= Task prompt =
For the entries below, the result should be an exact transcription of the lines from the one with "ATOM 26 C C" up to and including the one with "ATOM 32 N N", and only those.

Dataset excerpts Block Start

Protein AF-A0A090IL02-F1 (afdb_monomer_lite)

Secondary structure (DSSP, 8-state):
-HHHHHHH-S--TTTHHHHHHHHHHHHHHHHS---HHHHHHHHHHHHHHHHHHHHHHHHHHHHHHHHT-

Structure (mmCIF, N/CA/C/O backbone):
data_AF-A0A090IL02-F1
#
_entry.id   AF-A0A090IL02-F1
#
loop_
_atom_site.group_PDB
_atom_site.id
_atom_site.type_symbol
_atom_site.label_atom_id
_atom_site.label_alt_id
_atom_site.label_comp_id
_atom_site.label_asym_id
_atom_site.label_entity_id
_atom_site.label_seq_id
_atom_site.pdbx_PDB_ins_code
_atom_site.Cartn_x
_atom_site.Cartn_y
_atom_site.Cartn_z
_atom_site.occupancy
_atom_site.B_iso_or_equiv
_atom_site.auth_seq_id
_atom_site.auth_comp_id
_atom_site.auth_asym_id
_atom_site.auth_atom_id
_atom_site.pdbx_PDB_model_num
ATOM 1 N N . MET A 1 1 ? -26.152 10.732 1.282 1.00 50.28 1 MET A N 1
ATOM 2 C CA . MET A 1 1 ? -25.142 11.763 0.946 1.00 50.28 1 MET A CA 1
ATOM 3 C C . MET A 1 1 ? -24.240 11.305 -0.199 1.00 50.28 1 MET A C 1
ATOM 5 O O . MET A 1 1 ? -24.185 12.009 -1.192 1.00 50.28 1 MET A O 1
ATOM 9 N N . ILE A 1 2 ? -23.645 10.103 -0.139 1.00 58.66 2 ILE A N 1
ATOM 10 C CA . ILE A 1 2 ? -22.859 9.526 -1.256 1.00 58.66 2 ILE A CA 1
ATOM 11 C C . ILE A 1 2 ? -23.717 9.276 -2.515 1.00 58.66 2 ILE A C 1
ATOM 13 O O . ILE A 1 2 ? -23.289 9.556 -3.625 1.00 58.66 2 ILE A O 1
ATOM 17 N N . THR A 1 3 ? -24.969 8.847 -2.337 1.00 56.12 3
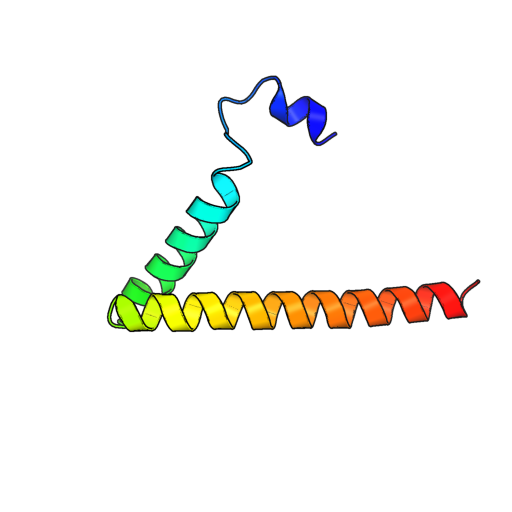 THR A N 1
ATOM 18 C CA . THR A 1 3 ? -25.923 8.576 -3.430 1.00 56.12 3 THR A CA 1
ATOM 19 C C . THR A 1 3 ? -26.433 9.814 -4.173 1.00 56.12 3 THR A C 1
ATOM 21 O O . THR A 1 3 ? -26.933 9.687 -5.283 1.00 56.12 3 THR A O 1
ATOM 24 N N . LEU A 1 4 ? -26.324 11.010 -3.583 1.00 55.62 4 LEU A N 1
ATOM 25 C CA . LEU A 1 4 ? -26.722 12.261 -4.245 1.00 55.62 4 LEU A CA 1
ATOM 26 C C . LEU A 1 4 ? -25.579 12.838 -5.095 1.00 55.62 4 LEU A C 1
ATOM 28 O O . LEU A 1 4 ? -25.838 13.481 -6.103 1.00 55.62 4 LEU A O 1
ATOM 32 N N . LEU A 1 5 ? -24.324 12.546 -4.736 1.00 55.41 5 LEU A N 1
ATOM 33 C CA . LEU A 1 5 ? -23.136 12.917 -5.518 1.00 55.41 5 LEU A CA 1
ATOM 34 C C . LEU A 1 5 ? -22.952 12.043 -6.770 1.00 55.41 5 LEU A C 1
ATOM 36 O O . LEU A 1 5 ? -22.297 12.462 -7.718 1.00 55.41 5 LEU A O 1
ATOM 40 N N . SER A 1 6 ? -23.533 10.840 -6.786 1.00 53.41 6 SER A N 1
ATOM 41 C CA . SER A 1 6 ? -23.422 9.884 -7.894 1.00 53.41 6 SER A CA 1
ATOM 42 C C . SER A 1 6 ? -24.445 10.082 -9.017 1.00 53.41 6 SER A C 1
ATOM 44 O O . SER A 1 6 ? -24.369 9.376 -10.015 1.00 53.41 6 SER A O 1
ATOM 46 N N . ILE A 1 7 ? -25.433 10.967 -8.842 1.00 55.94 7 ILE A N 1
ATOM 47 C CA . ILE A 1 7 ? -26.514 11.184 -9.822 1.00 55.94 7 ILE A CA 1
ATOM 48 C C . ILE A 1 7 ? -26.172 12.301 -10.819 1.00 55.94 7 ILE A C 1
ATOM 50 O O . ILE A 1 7 ? -26.606 12.232 -11.963 1.00 55.94 7 ILE A O 1
ATOM 54 N N . ASP A 1 8 ? -25.384 13.298 -10.407 1.00 56.19 8 ASP A N 1
ATOM 55 C CA . ASP A 1 8 ? -25.118 14.501 -11.214 1.00 56.19 8 ASP A CA 1
ATOM 56 C C . ASP A 1 8 ? -23.715 14.533 -11.843 1.00 56.19 8 ASP A C 1
ATOM 58 O O . ASP A 1 8 ? -23.482 15.195 -12.851 1.00 56.19 8 ASP A O 1
ATOM 62 N N . SER A 1 9 ? -22.752 13.801 -11.282 1.00 52.22 9 SER A N 1
ATOM 63 C CA . SER A 1 9 ? -21.363 13.965 -11.689 1.00 52.22 9 SER A CA 1
ATOM 64 C C . SER A 1 9 ? -20.945 12.901 -12.696 1.00 52.22 9 SER A C 1
ATOM 66 O O . SER A 1 9 ? -20.961 11.708 -12.400 1.00 52.22 9 SER A O 1
ATOM 68 N N . HIS A 1 10 ? -20.444 13.350 -13.846 1.00 56.34 10 HIS A N 1
ATOM 69 C CA . HIS A 1 10 ? -19.561 12.628 -14.774 1.00 56.34 10 HIS A CA 1
ATOM 70 C C . HIS A 1 10 ? -18.280 12.050 -14.113 1.00 56.34 10 HIS A C 1
ATOM 72 O O . HIS A 1 10 ? -17.277 11.832 -14.786 1.00 56.34 10 HIS A O 1
ATOM 78 N N . PHE A 1 11 ? -18.278 11.820 -12.800 1.00 55.69 11 PHE A N 1
ATOM 79 C CA . PHE A 1 11 ? -17.195 11.249 -12.024 1.00 55.69 11 PHE A CA 1
ATOM 80 C C . PHE A 1 11 ? -17.532 9.795 -11.685 1.00 55.69 11 PHE A C 1
ATOM 82 O O . PHE A 1 11 ? -18.267 9.522 -10.729 1.00 55.69 11 PHE A O 1
ATOM 89 N N . PRO A 1 12 ? -17.018 8.829 -12.461 1.00 62.59 12 PRO A N 1
ATOM 90 C CA . PRO A 1 12 ? -17.137 7.421 -12.129 1.00 62.59 12 PRO A CA 1
ATOM 91 C C . PRO A 1 12 ? -16.372 7.140 -10.829 1.00 62.59 12 PRO A C 1
ATOM 93 O O . PRO A 1 12 ? -15.171 6.883 -10.823 1.00 62.59 12 PRO A O 1
ATOM 96 N N . PHE A 1 13 ? -17.088 7.143 -9.703 1.00 59.94 13 PHE A N 1
ATOM 97 C CA . PHE A 1 13 ? -16.552 6.823 -8.372 1.00 59.94 13 PHE A CA 1
ATOM 98 C C . PHE A 1 13 ? -15.830 5.469 -8.315 1.00 59.94 13 PHE A C 1
ATOM 100 O O . PHE A 1 13 ? -14.954 5.268 -7.479 1.00 59.94 13 PHE A O 1
ATOM 107 N N . TYR A 1 14 ? -16.174 4.546 -9.214 1.00 64.69 14 TYR A N 1
ATOM 108 C CA . TYR A 1 14 ? -15.493 3.263 -9.347 1.00 64.69 14 TYR A CA 1
ATOM 109 C C . TYR A 1 14 ? -14.094 3.372 -9.982 1.00 64.69 14 TYR A C 1
ATOM 111 O O . TYR A 1 14 ? -13.224 2.561 -9.680 1.00 64.69 14 TYR A O 1
ATOM 119 N N . GLN A 1 15 ? -13.847 4.373 -10.833 1.00 69.88 15 GLN A N 1
ATOM 120 C CA . GLN A 1 15 ? -12.531 4.603 -11.445 1.00 69.88 15 GLN A CA 1
ATOM 121 C C . GLN A 1 15 ? -11.586 5.367 -10.517 1.00 69.88 15 GLN A C 1
ATOM 123 O O . GLN A 1 15 ? -10.380 5.142 -10.556 1.00 69.88 15 GLN A O 1
ATOM 128 N N . TRP A 1 16 ? -12.124 6.192 -9.620 1.00 73.44 16 TRP A N 1
ATOM 129 C CA . TRP A 1 16 ? -11.346 6.958 -8.648 1.00 73.44 16 TRP A CA 1
ATOM 130 C C . TRP A 1 16 ? -10.299 6.148 -7.849 1.00 73.44 16 TRP A C 1
ATOM 132 O O . TRP A 1 16 ? -9.151 6.590 -7.788 1.00 73.44 16 TRP A O 1
ATOM 142 N N . PRO A 1 17 ? -10.597 4.959 -7.275 1.00 76.75 17 PRO A N 1
ATOM 143 C CA . PRO A 1 17 ? -9.578 4.171 -6.575 1.00 76.75 17 PRO A CA 1
ATOM 144 C C . PRO A 1 17 ? -8.450 3.699 -7.500 1.00 76.75 17 PRO A C 1
ATOM 146 O O . PRO A 1 17 ? -7.295 3.639 -7.082 1.00 76.75 17 PRO A O 1
ATOM 149 N N . TYR A 1 18 ? -8.765 3.394 -8.760 1.00 76.69 18 TYR A N 1
ATOM 150 C CA . TYR A 1 18 ? -7.762 3.021 -9.751 1.00 76.69 18 TYR A CA 1
ATOM 151 C C . TYR A 1 18 ? -6.883 4.218 -10.141 1.00 76.69 18 TYR A C 1
ATOM 153 O O . TYR A 1 18 ? -5.659 4.095 -10.186 1.00 76.69 18 TYR A O 1
ATOM 161 N N . GLU A 1 19 ? -7.481 5.391 -10.351 1.00 82.44 19 GLU A N 1
ATOM 162 C CA . GLU A 1 19 ? -6.750 6.629 -10.643 1.00 82.44 19 GLU A CA 1
ATOM 163 C C . GLU A 1 19 ? -5.848 7.053 -9.478 1.00 82.44 19 GLU A C 1
ATOM 165 O O . GLU A 1 19 ? -4.686 7.401 -9.687 1.00 82.44 19 GLU A O 1
ATOM 170 N N . ALA A 1 20 ? -6.338 6.946 -8.241 1.00 83.69 20 ALA A N 1
ATOM 171 C CA . ALA A 1 20 ? -5.550 7.218 -7.045 1.00 83.69 20 ALA A CA 1
ATOM 172 C C . ALA A 1 20 ? -4.359 6.253 -6.914 1.00 83.69 20 ALA A C 1
ATOM 174 O O . ALA A 1 20 ? -3.249 6.682 -6.594 1.00 83.69 20 ALA A O 1
ATOM 175 N N . PHE A 1 21 ? -4.556 4.962 -7.214 1.00 83.31 21 PHE A N 1
ATOM 176 C CA . PHE A 1 21 ? -3.473 3.977 -7.223 1.00 83.31 21 PHE A CA 1
ATOM 177 C C . PHE A 1 21 ? -2.405 4.307 -8.269 1.00 83.31 21 PHE A C 1
ATOM 179 O O . PHE A 1 21 ? -1.215 4.309 -7.956 1.00 83.31 21 PHE A O 1
ATOM 186 N N . GLN A 1 22 ? -2.821 4.628 -9.496 1.00 83.81 22 GLN A N 1
ATOM 187 C CA . GLN A 1 22 ? -1.914 5.026 -10.574 1.00 83.81 22
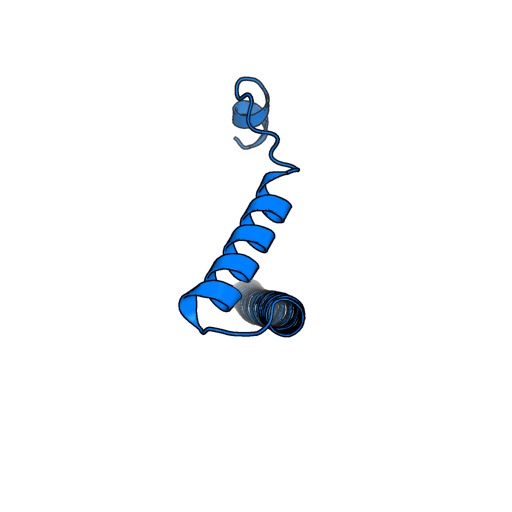 GLN A CA 1
ATOM 188 C C . GLN A 1 22 ? -1.143 6.307 -10.226 1.00 83.81 22 GLN A C 1
ATOM 190 O O . GLN A 1 22 ? 0.066 6.363 -10.439 1.00 83.81 22 GLN A O 1
ATOM 195 N N . GLY A 1 23 ? -1.793 7.298 -9.609 1.00 84.88 23 GLY A N 1
ATOM 196 C CA . GLY A 1 23 ? -1.134 8.507 -9.105 1.00 84.88 23 GLY A CA 1
ATOM 197 C C . GLY A 1 23 ? -0.093 8.221 -8.015 1.00 84.88 23 GLY A C 1
ATOM 198 O O . GLY A 1 23 ? 0.972 8.843 -7.994 1.00 84.88 23 GLY A O 1
ATOM 199 N N . LEU A 1 24 ? -0.351 7.241 -7.144 1.00 84.38 24 LEU A N 1
ATOM 200 C CA . LEU A 1 24 ? 0.593 6.800 -6.113 1.00 84.38 24 LEU A CA 1
ATOM 201 C C . LEU A 1 24 ? 1.806 6.09
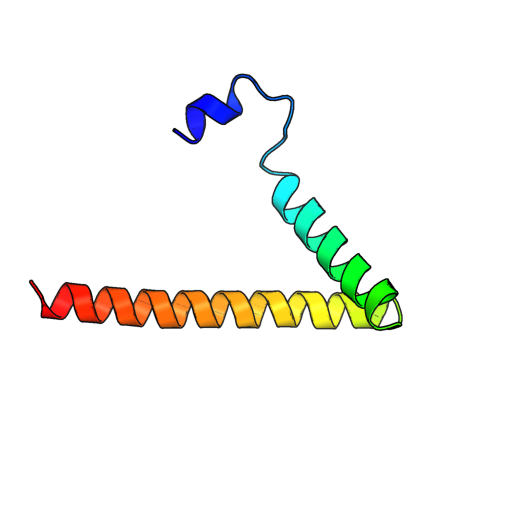9 -6.743 1.00 84.38 24 LEU A C 1
ATOM 203 O O . LEU A 1 24 ? 2.947 6.458 -6.450 1.00 84.38 24 LEU A O 1
ATOM 207 N N . VAL A 1 25 ? 1.574 5.164 -7.672 1.00 83.50 25 VAL A N 1
ATOM 208 C CA . VAL A 1 25 ? 2.641 4.491 -8.436 1.00 83.50 25 VAL A CA 1
ATOM 209 C C . VAL A 1 25 ? 3.477 5.508 -9.215 1.00 83.50 25 VAL A C 1
ATOM 211 O O . VAL A 1 25 ? 4.704 5.426 -9.200 1.00 83.50 25 VAL A O 1
ATOM 214 N N . PHE A 1 26 ? 2.832 6.487 -9.853 1.00 83.88 26 PHE A N 1
ATOM 215 C CA . PHE A 1 26 ? 3.503 7.573 -10.561 1.00 83.88 26 PHE A CA 1
ATOM 216 C C . PHE A 1 26 ? 4.371 8.404 -9.615 1.00 83.88 26 PHE A C 1
ATOM 218 O O . PHE A 1 26 ? 5.549 8.603 -9.894 1.00 83.88 26 PHE A O 1
ATOM 225 N N . SER A 1 27 ? 3.832 8.823 -8.469 1.00 85.38 27 SER A N 1
ATOM 226 C CA . SER A 1 27 ? 4.572 9.604 -7.471 1.00 85.38 27 SER A CA 1
ATOM 227 C C . SER A 1 27 ? 5.767 8.835 -6.902 1.00 85.38 27 SER A C 1
ATOM 229 O O . SER A 1 27 ? 6.802 9.432 -6.632 1.00 85.38 27 SER A O 1
ATOM 231 N N . LEU A 1 28 ? 5.674 7.509 -6.772 1.00 81.00 28 LEU A N 1
ATOM 232 C CA . LEU A 1 28 ? 6.799 6.653 -6.380 1.00 81.00 28 LEU A CA 1
ATOM 233 C C . LEU A 1 28 ? 7.844 6.512 -7.495 1.00 81.00 28 LEU A C 1
ATOM 235 O O . LEU A 1 28 ? 9.039 6.640 -7.238 1.00 81.00 28 LEU A O 1
ATOM 239 N N . ALA A 1 29 ? 7.407 6.266 -8.732 1.00 80.81 29 ALA A N 1
ATOM 240 C CA . ALA A 1 29 ? 8.301 6.100 -9.875 1.00 80.81 29 ALA A CA 1
ATOM 241 C C . ALA A 1 29 ? 9.052 7.396 -10.207 1.00 80.81 29 
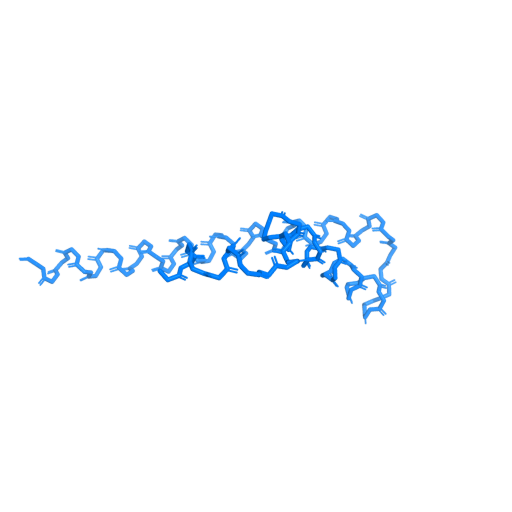ALA A C 1
ATOM 243 O O . ALA A 1 29 ? 10.266 7.379 -10.383 1.00 80.81 29 ALA A O 1
ATOM 244 N N . TRP A 1 30 ? 8.341 8.523 -10.242 1.00 78.19 30 TRP A N 1
ATOM 245 C CA . TRP A 1 30 ? 8.905 9.829 -10.576 1.00 78.19 30 TRP A CA 1
ATOM 246 C C . TRP A 1 30 ? 9.489 10.572 -9.375 1.00 78.19 30 TRP A C 1
ATOM 248 O O . TRP A 1 30 ? 10.523 11.214 -9.513 1.00 78.19 30 TRP A O 1
ATOM 258 N N . GLY A 1 31 ? 8.867 10.489 -8.199 1.00 79.31 31 GLY A N 1
ATOM 259 C CA . GLY A 1 31 ? 9.340 11.188 -7.001 1.00 79.31 31 GLY A CA 1
ATOM 260 C C . GLY A 1 31 ? 10.538 10.512 -6.336 1.00 79.31 31 GLY A C 1
ATOM 261 O O . GLY A 1 31 ? 11.404 11.200 -5.806 1.00 79.31 31 GLY A O 1
ATOM 262 N N . PHE A 1 32 ? 10.616 9.179 -6.387 1.00 76.06 32 PHE A N 1
ATOM 263 C CA . PHE A 1 32 ? 11.709 8.411 -5.780 1.00 76.06 32 PHE A CA 1
ATOM 264 C C . PHE A 1 32 ? 12.710 7.859 -6.811 1.00 76.06 32 PHE A C 1
ATOM 266 O O . PHE A 1 32 ? 13.766 7.358 -6.433 1.00 76.06 32 PHE A O 1
ATOM 273 N N . GLY A 1 33 ? 12.396 7.943 -8.111 1.00 74.50 33 GLY A N 1
ATOM 274 C CA . GLY A 1 33 ? 13.257 7.453 -9.194 1.00 74.50 33 GLY A CA 1
ATOM 275 C C . GLY A 1 33 ? 13.288 5.926 -9.338 1.00 74.50 33 GLY A C 1
ATOM 276 O O . GLY A 1 33 ? 14.238 5.380 -9.899 1.00 74.50 33 GLY A O 1
ATOM 277 N N . PHE A 1 34 ? 12.287 5.212 -8.813 1.00 72.06 34 PHE A N 1
ATOM 278 C CA . PHE A 1 34 ? 12.221 3.753 -8.907 1.00 72.06 34 PHE A CA 1
ATOM 279 C C . PHE A 1 34 ? 11.821 3.267 -10.306 1.00 72.06 34 PHE A C 1
ATOM 281 O O . PHE A 1 34 ? 10.999 3.872 -10.995 1.00 72.06 34 PHE A O 1
ATOM 288 N N . SER A 1 35 ? 12.363 2.108 -10.701 1.00 79.81 35 SER A N 1
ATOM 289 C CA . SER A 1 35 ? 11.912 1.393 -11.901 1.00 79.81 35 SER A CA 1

Dataset excerpts Block End

= Response for this exercise =
ATOM 26 C C . LEU A 1 4 ? -25.579 12.838 -5.095 1.00 55.62 4 LEU A C 1
ATOM 28 O O . LEU A 1 4 ? -25.838 13.481 -6.103 1.00 55.62 4 LEU A O 1
ATOM 32 N N . LEU A 1 5 ? -24.324 12.546 -4.736 1.00 55.41 5 LEU A N 1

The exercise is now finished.